Enlightening ammonia production, new catalyst opens up routes to greener chemistry

Ammonia is a key component in many important chemical processes, like making artificial fertiliser and storing hydrogen. However, making ammonia requires high temperatures and/or expensive metal catalysts. Researchers from Utrecht and Eindhoven have now managed to make a catalyst that operates under moderate conditions and only contains carbon and potassium, both very common elements. This new catalyst has the potential to save energy and cost in this important industrial process. The team of researchers, led by Peter Ngene and Petra de Jongh from Utrecht University, are publishing their results today in Nature Catalysis.

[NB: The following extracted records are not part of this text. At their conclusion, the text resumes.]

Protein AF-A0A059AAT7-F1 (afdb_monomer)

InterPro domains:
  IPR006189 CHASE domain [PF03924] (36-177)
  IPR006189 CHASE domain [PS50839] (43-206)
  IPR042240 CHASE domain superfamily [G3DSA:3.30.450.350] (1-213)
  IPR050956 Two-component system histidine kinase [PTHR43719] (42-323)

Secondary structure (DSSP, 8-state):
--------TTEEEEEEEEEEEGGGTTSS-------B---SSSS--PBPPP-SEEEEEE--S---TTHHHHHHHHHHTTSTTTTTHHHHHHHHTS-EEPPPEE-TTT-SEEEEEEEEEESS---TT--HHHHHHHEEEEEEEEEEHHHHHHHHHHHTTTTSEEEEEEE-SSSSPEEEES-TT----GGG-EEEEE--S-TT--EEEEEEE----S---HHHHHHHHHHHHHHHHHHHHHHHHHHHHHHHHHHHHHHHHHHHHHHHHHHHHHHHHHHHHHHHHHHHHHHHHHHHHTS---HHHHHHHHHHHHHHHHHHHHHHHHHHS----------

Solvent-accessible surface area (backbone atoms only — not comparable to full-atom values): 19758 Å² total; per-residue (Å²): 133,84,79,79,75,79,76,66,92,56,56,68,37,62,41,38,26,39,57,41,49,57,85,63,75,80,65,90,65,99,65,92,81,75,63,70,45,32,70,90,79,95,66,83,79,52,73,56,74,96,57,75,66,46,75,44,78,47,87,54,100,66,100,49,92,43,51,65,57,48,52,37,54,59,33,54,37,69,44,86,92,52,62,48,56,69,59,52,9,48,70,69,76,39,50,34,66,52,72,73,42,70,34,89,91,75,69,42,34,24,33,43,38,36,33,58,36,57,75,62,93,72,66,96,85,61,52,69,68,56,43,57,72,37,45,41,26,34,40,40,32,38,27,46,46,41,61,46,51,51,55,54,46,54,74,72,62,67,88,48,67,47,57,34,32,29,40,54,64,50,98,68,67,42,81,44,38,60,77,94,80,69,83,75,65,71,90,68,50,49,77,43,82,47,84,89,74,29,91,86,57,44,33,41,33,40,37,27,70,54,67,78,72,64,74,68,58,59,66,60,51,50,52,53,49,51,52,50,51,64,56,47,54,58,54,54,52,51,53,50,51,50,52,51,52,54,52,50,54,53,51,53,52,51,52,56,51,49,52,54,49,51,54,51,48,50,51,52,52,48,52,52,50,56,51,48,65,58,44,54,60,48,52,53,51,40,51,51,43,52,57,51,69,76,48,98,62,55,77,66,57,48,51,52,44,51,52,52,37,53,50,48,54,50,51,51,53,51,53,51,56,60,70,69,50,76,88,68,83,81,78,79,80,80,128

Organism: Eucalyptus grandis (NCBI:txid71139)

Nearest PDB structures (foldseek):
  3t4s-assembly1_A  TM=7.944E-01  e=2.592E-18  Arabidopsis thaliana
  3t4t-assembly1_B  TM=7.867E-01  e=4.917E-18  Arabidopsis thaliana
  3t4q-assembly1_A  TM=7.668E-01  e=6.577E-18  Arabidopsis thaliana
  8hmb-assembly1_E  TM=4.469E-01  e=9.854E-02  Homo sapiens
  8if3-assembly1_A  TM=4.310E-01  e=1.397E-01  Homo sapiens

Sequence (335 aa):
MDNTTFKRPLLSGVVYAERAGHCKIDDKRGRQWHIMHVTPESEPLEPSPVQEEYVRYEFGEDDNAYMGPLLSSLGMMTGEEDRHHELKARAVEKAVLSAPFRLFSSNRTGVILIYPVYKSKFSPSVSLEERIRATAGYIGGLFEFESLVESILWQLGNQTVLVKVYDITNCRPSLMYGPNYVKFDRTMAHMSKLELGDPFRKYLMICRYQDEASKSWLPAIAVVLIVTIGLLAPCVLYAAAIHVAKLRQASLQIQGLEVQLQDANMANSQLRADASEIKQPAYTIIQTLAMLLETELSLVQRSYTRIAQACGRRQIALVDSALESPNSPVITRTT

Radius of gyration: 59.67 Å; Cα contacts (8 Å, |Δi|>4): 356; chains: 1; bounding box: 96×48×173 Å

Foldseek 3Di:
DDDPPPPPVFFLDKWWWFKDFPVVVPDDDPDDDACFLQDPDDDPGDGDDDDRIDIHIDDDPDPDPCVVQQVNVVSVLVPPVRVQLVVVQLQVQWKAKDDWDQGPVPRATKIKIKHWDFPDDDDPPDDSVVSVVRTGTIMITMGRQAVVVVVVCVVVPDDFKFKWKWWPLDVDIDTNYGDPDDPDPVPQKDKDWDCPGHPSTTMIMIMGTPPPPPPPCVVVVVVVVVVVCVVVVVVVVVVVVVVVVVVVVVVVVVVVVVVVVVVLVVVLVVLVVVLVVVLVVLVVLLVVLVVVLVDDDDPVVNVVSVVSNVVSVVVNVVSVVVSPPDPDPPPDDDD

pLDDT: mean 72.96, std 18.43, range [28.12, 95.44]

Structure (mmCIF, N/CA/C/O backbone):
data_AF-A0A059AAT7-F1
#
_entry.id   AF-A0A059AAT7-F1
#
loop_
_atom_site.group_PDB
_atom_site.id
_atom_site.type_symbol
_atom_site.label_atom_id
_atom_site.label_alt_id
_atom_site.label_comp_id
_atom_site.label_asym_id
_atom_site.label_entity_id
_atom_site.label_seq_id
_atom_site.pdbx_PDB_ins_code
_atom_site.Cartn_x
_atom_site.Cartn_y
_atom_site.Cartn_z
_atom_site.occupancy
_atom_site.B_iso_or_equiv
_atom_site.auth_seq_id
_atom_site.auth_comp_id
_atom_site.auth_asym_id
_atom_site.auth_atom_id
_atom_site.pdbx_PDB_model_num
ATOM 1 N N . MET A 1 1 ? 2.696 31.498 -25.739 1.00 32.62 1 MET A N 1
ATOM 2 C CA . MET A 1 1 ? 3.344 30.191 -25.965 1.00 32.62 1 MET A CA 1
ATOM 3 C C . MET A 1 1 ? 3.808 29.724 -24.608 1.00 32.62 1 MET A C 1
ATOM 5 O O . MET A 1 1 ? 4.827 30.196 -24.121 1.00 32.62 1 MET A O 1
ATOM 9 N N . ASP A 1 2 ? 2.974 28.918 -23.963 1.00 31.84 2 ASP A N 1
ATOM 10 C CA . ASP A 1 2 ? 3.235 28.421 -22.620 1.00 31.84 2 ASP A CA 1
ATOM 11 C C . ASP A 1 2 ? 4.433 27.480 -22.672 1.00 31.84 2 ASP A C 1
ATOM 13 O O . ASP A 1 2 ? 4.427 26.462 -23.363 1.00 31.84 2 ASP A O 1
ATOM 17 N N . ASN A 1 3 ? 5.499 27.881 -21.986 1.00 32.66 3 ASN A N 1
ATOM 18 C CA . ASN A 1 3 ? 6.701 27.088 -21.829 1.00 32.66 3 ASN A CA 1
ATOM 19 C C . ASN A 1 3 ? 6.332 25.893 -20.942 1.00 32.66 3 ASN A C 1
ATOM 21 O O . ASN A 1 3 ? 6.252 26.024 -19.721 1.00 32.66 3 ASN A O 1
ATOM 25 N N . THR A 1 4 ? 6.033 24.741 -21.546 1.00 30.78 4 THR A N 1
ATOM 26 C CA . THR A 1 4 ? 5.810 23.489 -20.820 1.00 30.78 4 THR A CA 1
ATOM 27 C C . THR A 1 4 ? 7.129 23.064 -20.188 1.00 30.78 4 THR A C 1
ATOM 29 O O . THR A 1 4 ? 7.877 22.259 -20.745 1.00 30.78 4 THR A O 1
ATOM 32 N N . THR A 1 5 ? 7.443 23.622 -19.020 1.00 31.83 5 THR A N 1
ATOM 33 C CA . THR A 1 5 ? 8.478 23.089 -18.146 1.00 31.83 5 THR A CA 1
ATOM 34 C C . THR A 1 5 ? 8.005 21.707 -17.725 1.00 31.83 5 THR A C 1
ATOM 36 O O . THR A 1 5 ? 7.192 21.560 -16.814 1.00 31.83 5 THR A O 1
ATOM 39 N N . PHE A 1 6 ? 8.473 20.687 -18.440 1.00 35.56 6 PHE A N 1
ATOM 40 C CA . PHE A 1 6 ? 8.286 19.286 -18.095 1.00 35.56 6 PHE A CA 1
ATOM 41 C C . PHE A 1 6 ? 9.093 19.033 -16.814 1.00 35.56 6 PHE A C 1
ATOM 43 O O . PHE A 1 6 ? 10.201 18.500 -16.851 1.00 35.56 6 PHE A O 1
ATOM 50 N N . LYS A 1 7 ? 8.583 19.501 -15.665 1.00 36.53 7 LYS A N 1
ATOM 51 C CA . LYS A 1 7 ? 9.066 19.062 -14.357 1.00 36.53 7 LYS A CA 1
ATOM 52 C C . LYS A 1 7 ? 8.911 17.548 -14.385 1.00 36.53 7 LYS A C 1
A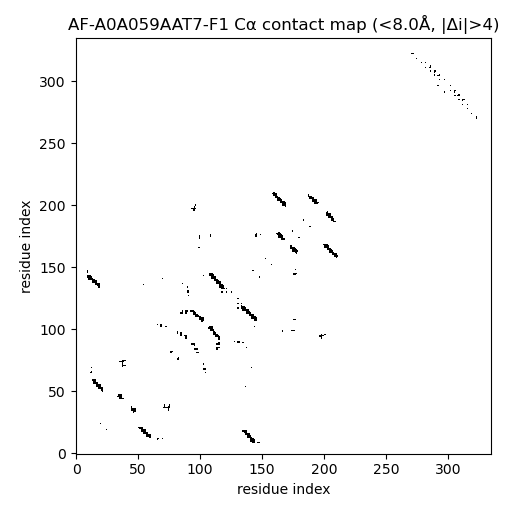TOM 54 O O . LYS A 1 7 ? 7.815 17.055 -14.634 1.00 36.53 7 LYS A O 1
ATOM 59 N N . ARG A 1 8 ? 10.017 16.824 -14.235 1.00 55.00 8 ARG A N 1
ATOM 60 C CA . ARG A 1 8 ? 10.047 15.362 -14.143 1.00 55.00 8 ARG A CA 1
ATOM 61 C C . ARG A 1 8 ? 10.030 15.025 -12.652 1.00 55.00 8 ARG A C 1
ATOM 63 O O . ARG A 1 8 ? 11.102 14.863 -12.086 1.00 55.00 8 ARG A O 1
ATOM 70 N N . PRO A 1 9 ? 8.869 14.982 -11.974 1.00 49.38 9 PRO A N 1
ATOM 71 C CA . PRO A 1 9 ? 8.840 14.866 -10.518 1.00 49.38 9 PRO A CA 1
ATOM 72 C C . PRO A 1 9 ? 9.433 13.556 -9.973 1.00 49.38 9 PRO A C 1
ATOM 74 O O . PRO A 1 9 ? 9.630 13.463 -8.772 1.00 49.38 9 PRO A O 1
ATOM 77 N N . LEU A 1 10 ? 9.686 12.545 -10.818 1.00 57.25 10 LEU A N 1
ATOM 78 C CA . LEU A 1 10 ? 9.853 11.150 -10.382 1.00 57.25 10 LEU A CA 1
ATOM 79 C C . LEU A 1 10 ? 11.049 10.419 -11.022 1.00 57.25 10 LEU A C 1
ATOM 81 O O . LEU A 1 10 ? 11.179 9.206 -10.878 1.00 57.25 10 LEU A O 1
ATOM 85 N N . LEU A 1 11 ? 11.901 11.142 -11.754 1.00 62.97 11 LEU A N 1
ATOM 86 C CA . LEU A 1 11 ? 13.166 10.618 -12.272 1.00 62.97 11 LEU A CA 1
ATOM 87 C C . LEU A 1 11 ? 14.271 11.002 -11.293 1.00 62.97 11 LEU A C 1
ATOM 89 O O . LEU A 1 11 ? 14.617 12.178 -11.204 1.00 62.97 11 LEU A O 1
ATOM 93 N N . SER A 1 12 ? 14.825 10.019 -10.582 1.00 62.88 12 SER A N 1
ATOM 94 C CA . SER A 1 12 ? 15.919 10.246 -9.626 1.00 62.88 12 SER A CA 1
ATOM 95 C C . SER A 1 12 ? 17.209 10.682 -10.328 1.00 62.88 12 SER A C 1
ATOM 97 O O . SER A 1 12 ? 18.083 11.284 -9.714 1.00 62.88 12 SER A O 1
ATOM 99 N N . GLY A 1 13 ? 17.328 10.396 -11.627 1.00 68.19 13 GLY A N 1
ATOM 100 C CA . GLY A 1 13 ? 18.438 10.829 -12.463 1.00 68.19 13 GLY A CA 1
ATOM 101 C C . GLY A 1 13 ? 18.208 10.501 -13.934 1.00 68.19 13 GLY A C 1
ATOM 102 O O . GLY A 1 13 ? 17.472 9.566 -14.260 1.00 68.19 13 GLY A O 1
ATOM 103 N N . VAL A 1 14 ? 18.833 11.275 -14.822 1.00 71.75 14 VAL A N 1
ATOM 104 C CA . VAL A 1 14 ? 18.825 11.052 -16.274 1.00 71.75 14 VAL A CA 1
ATOM 105 C C . VAL A 1 14 ? 20.254 11.158 -16.780 1.00 71.75 14 VAL A C 1
ATOM 107 O O . VAL A 1 14 ? 20.960 12.100 -16.435 1.00 71.75 14 VAL A O 1
ATOM 110 N N . VAL A 1 15 ? 20.669 10.207 -17.608 1.00 71.81 15 VAL A N 1
ATOM 111 C CA . VAL A 1 15 ? 22.006 10.163 -18.204 1.00 71.81 15 VAL A CA 1
ATOM 112 C C . VAL A 1 15 ? 21.863 9.993 -19.706 1.00 71.81 15 VAL A C 1
ATOM 114 O O . VAL A 1 15 ? 21.018 9.228 -20.177 1.00 71.81 15 VAL A O 1
ATOM 117 N N . TYR A 1 16 ? 22.687 10.709 -20.464 1.00 73.69 16 TYR A N 1
ATOM 118 C CA . TYR A 1 16 ? 22.854 10.443 -21.884 1.00 73.69 16 TYR A CA 1
ATOM 119 C C . TYR A 1 16 ? 24.073 9.555 -22.096 1.00 73.69 16 TYR A C 1
ATOM 121 O O . TYR A 1 16 ? 25.093 9.692 -21.427 1.00 73.69 16 TYR A O 1
ATOM 129 N N . ALA A 1 17 ? 23.951 8.626 -23.029 1.00 72.12 17 ALA A N 1
ATOM 130 C CA . ALA A 1 17 ? 24.939 7.613 -23.287 1.00 72.12 17 ALA A CA 1
ATOM 131 C C . ALA A 1 17 ? 25.247 7.557 -24.791 1.00 72.12 17 ALA A C 1
ATOM 133 O O . ALA A 1 17 ? 24.464 7.019 -25.570 1.00 72.12 17 ALA A O 1
ATOM 134 N N . GLU A 1 18 ? 26.356 8.148 -25.228 1.00 71.06 18 GLU A N 1
ATOM 135 C CA . GLU A 1 18 ? 26.801 8.160 -26.622 1.00 71.06 18 GLU A CA 1
ATOM 136 C C . GLU A 1 18 ? 27.244 6.758 -27.071 1.00 71.06 18 GLU A C 1
ATOM 138 O O . GLU A 1 18 ? 27.988 6.066 -26.378 1.00 71.06 18 GLU A O 1
ATOM 143 N N . ARG A 1 19 ? 26.837 6.335 -28.270 1.00 73.19 19 ARG A N 1
ATOM 144 C CA . ARG A 1 19 ? 27.332 5.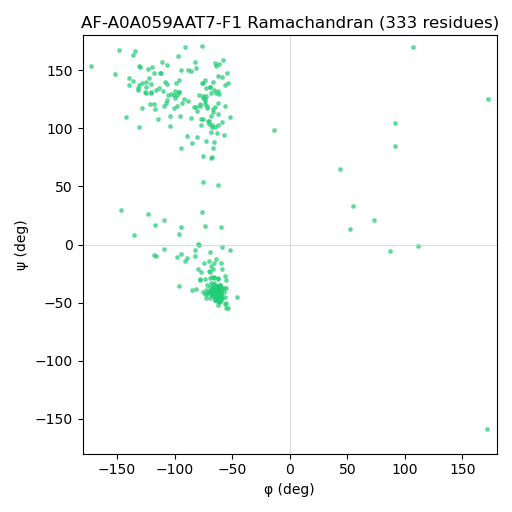094 -28.877 1.00 73.19 19 ARG A CA 1
ATOM 145 C C . ARG A 1 19 ? 28.689 5.334 -29.548 1.00 73.19 19 ARG A C 1
ATOM 147 O O . ARG A 1 19 ? 28.775 6.065 -30.538 1.00 73.19 19 ARG A O 1
ATOM 154 N N . ALA A 1 20 ? 29.727 4.649 -29.075 1.00 65.06 20 ALA A N 1
ATOM 155 C CA . ALA A 1 20 ? 31.078 4.692 -29.630 1.00 65.06 20 ALA A CA 1
ATOM 156 C C . ALA A 1 20 ? 31.494 3.321 -30.192 1.00 65.06 20 ALA A C 1
ATOM 158 O O . ALA A 1 20 ? 31.320 2.291 -29.550 1.00 65.06 20 ALA A O 1
ATOM 159 N N . GLY A 1 21 ? 32.058 3.299 -31.402 1.00 60.06 21 GLY A N 1
ATOM 160 C CA . GLY A 1 21 ? 32.682 2.090 -31.954 1.00 60.06 21 GLY A CA 1
ATOM 161 C C . GLY A 1 21 ? 34.104 1.912 -31.420 1.00 60.06 21 GLY A C 1
ATOM 162 O O . GLY A 1 21 ? 34.771 2.911 -31.144 1.00 60.06 21 GLY A O 1
ATOM 163 N N . HIS A 1 22 ? 34.578 0.667 -31.330 1.00 48.22 22 HIS A N 1
ATOM 164 C CA . HIS A 1 22 ? 35.905 0.313 -30.800 1.00 48.22 22 HIS A CA 1
ATOM 165 C C . HIS A 1 22 ? 37.051 1.196 -31.353 1.00 48.22 22 HIS A C 1
ATOM 167 O O . HIS A 1 22 ? 37.824 1.764 -30.590 1.00 48.22 22 HIS A O 1
ATOM 173 N N . CYS A 1 23 ? 37.090 1.448 -32.668 1.00 43.94 23 CYS A N 1
ATOM 174 C CA . CYS A 1 23 ? 38.150 2.241 -33.313 1.00 43.94 23 CYS A CA 1
ATOM 175 C C . CYS A 1 23 ? 38.136 3.751 -32.990 1.00 43.94 23 CYS A C 1
ATOM 177 O O . CYS A 1 23 ? 39.100 4.444 -33.298 1.00 43.94 23 CYS A O 1
ATOM 179 N N . LYS A 1 24 ? 37.051 4.296 -32.420 1.00 50.16 24 LYS A N 1
ATOM 180 C CA . LYS A 1 24 ? 36.943 5.730 -32.074 1.00 50.16 24 LYS A CA 1
ATOM 181 C C . LYS A 1 24 ? 37.455 6.063 -30.671 1.00 50.16 24 LYS A C 1
ATOM 183 O O . LYS A 1 24 ? 37.580 7.242 -30.352 1.00 50.16 24 LYS A O 1
ATOM 188 N N . ILE A 1 25 ? 37.713 5.059 -29.834 1.00 52.62 25 ILE A N 1
ATOM 189 C CA . ILE A 1 25 ? 38.163 5.260 -28.448 1.00 52.62 25 ILE A CA 1
ATOM 190 C C . ILE A 1 25 ? 39.655 5.637 -28.392 1.00 52.62 25 ILE A C 1
ATOM 192 O O . ILE A 1 25 ? 40.063 6.339 -27.470 1.00 52.62 25 ILE A O 1
ATOM 196 N N . ASP A 1 26 ? 40.429 5.280 -29.422 1.00 49.69 26 ASP A N 1
ATOM 197 C CA . ASP A 1 26 ? 41.877 5.524 -29.510 1.00 49.69 26 ASP A CA 1
ATOM 198 C C . ASP A 1 26 ? 42.278 6.938 -29.984 1.00 49.69 26 ASP A C 1
ATOM 200 O O . ASP A 1 26 ? 43.463 7.276 -29.995 1.00 49.69 26 ASP A O 1
ATOM 204 N N . ASP A 1 27 ? 41.332 7.807 -30.370 1.00 44.31 27 ASP A N 1
ATOM 205 C CA . ASP A 1 27 ? 41.670 9.090 -31.005 1.00 44.31 27 ASP A CA 1
ATOM 206 C C . ASP A 1 27 ? 41.528 10.311 -30.065 1.00 44.31 27 ASP A C 1
ATOM 208 O O . ASP A 1 27 ? 40.447 10.840 -29.794 1.00 44.31 27 ASP A O 1
ATOM 212 N N . LYS A 1 28 ? 42.689 10.770 -29.579 1.00 44.88 28 LYS A N 1
ATOM 213 C CA . LYS A 1 28 ? 43.118 12.180 -29.433 1.00 44.88 28 LYS A CA 1
ATOM 214 C C . LYS A 1 28 ? 42.118 13.210 -28.878 1.00 44.88 28 LYS A C 1
ATOM 216 O O . LYS A 1 28 ? 41.848 14.232 -29.507 1.00 44.88 28 LYS A O 1
ATOM 221 N N . ARG A 1 29 ? 41.704 13.074 -27.619 1.00 45.38 29 ARG A N 1
ATOM 222 C CA . ARG A 1 29 ? 41.444 14.237 -26.737 1.00 45.38 29 ARG A CA 1
ATOM 223 C C . ARG A 1 29 ? 41.905 13.858 -25.340 1.00 45.38 29 ARG A C 1
ATOM 225 O O . ARG A 1 29 ? 41.278 12.995 -24.746 1.00 45.38 29 ARG A O 1
ATOM 232 N N . GLY A 1 30 ? 42.995 14.456 -24.856 1.00 37.12 30 GLY A N 1
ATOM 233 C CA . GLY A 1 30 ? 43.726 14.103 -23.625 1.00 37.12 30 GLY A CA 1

“Ammonia is an incredibly important substance,” says Prof. Petra de Jongh. “It is made in such huge amounts that it is responsible for more two percent of our total energy consumption worldwide, as it is the base to make fertilisers. Any improvement in this process would have a large impact towards CO2 emission reduction. In addition, ammonia is seen as one of the key components in a hydrogen economy: you can store hydrogen in ammonia, which is easy to store and transport as a liquid, and then release the hydrogen when you need it.”

Splitting nitrogen

Ammonia molecules consist of nitrogen and hydrogen atoms. But simply mixing nitrogen and hydrogen together won’t give you ammonia, since the atoms in a nitrogen molecule have a very strong triple bond that needs to be broken. “Converting nitrogen into different compounds, like ammonia, requires the difficult task of splitting up the molecules,” explains Peter Ngene. “In our experiments, we were working with relatively light elements, which are traditionally not seen as viable catalysts. However, when testing hydrogen storage materials, we found out that some of these light elements are, in fact, powerful enough to split nitrogen molecules and easily form ammonia.”

Industrial applications

The new catalyst has great potential for industrial application. Whereas previous ammonia reactions required temperatures of 400-500 °C,  the new catalyst can work at 250-400 °C, rivalling the efficiency of catalysts based on rare and expensive materials like ruthenium, while the new catalyst is made of carbon and potassium, both very common elements. “Our main next step is further optimisation and upscaling the reaction beyond the lab,” says Prof. De Jongh. “We’ve just joined a European consortium where we will work with chemical industry to take on that challenge.”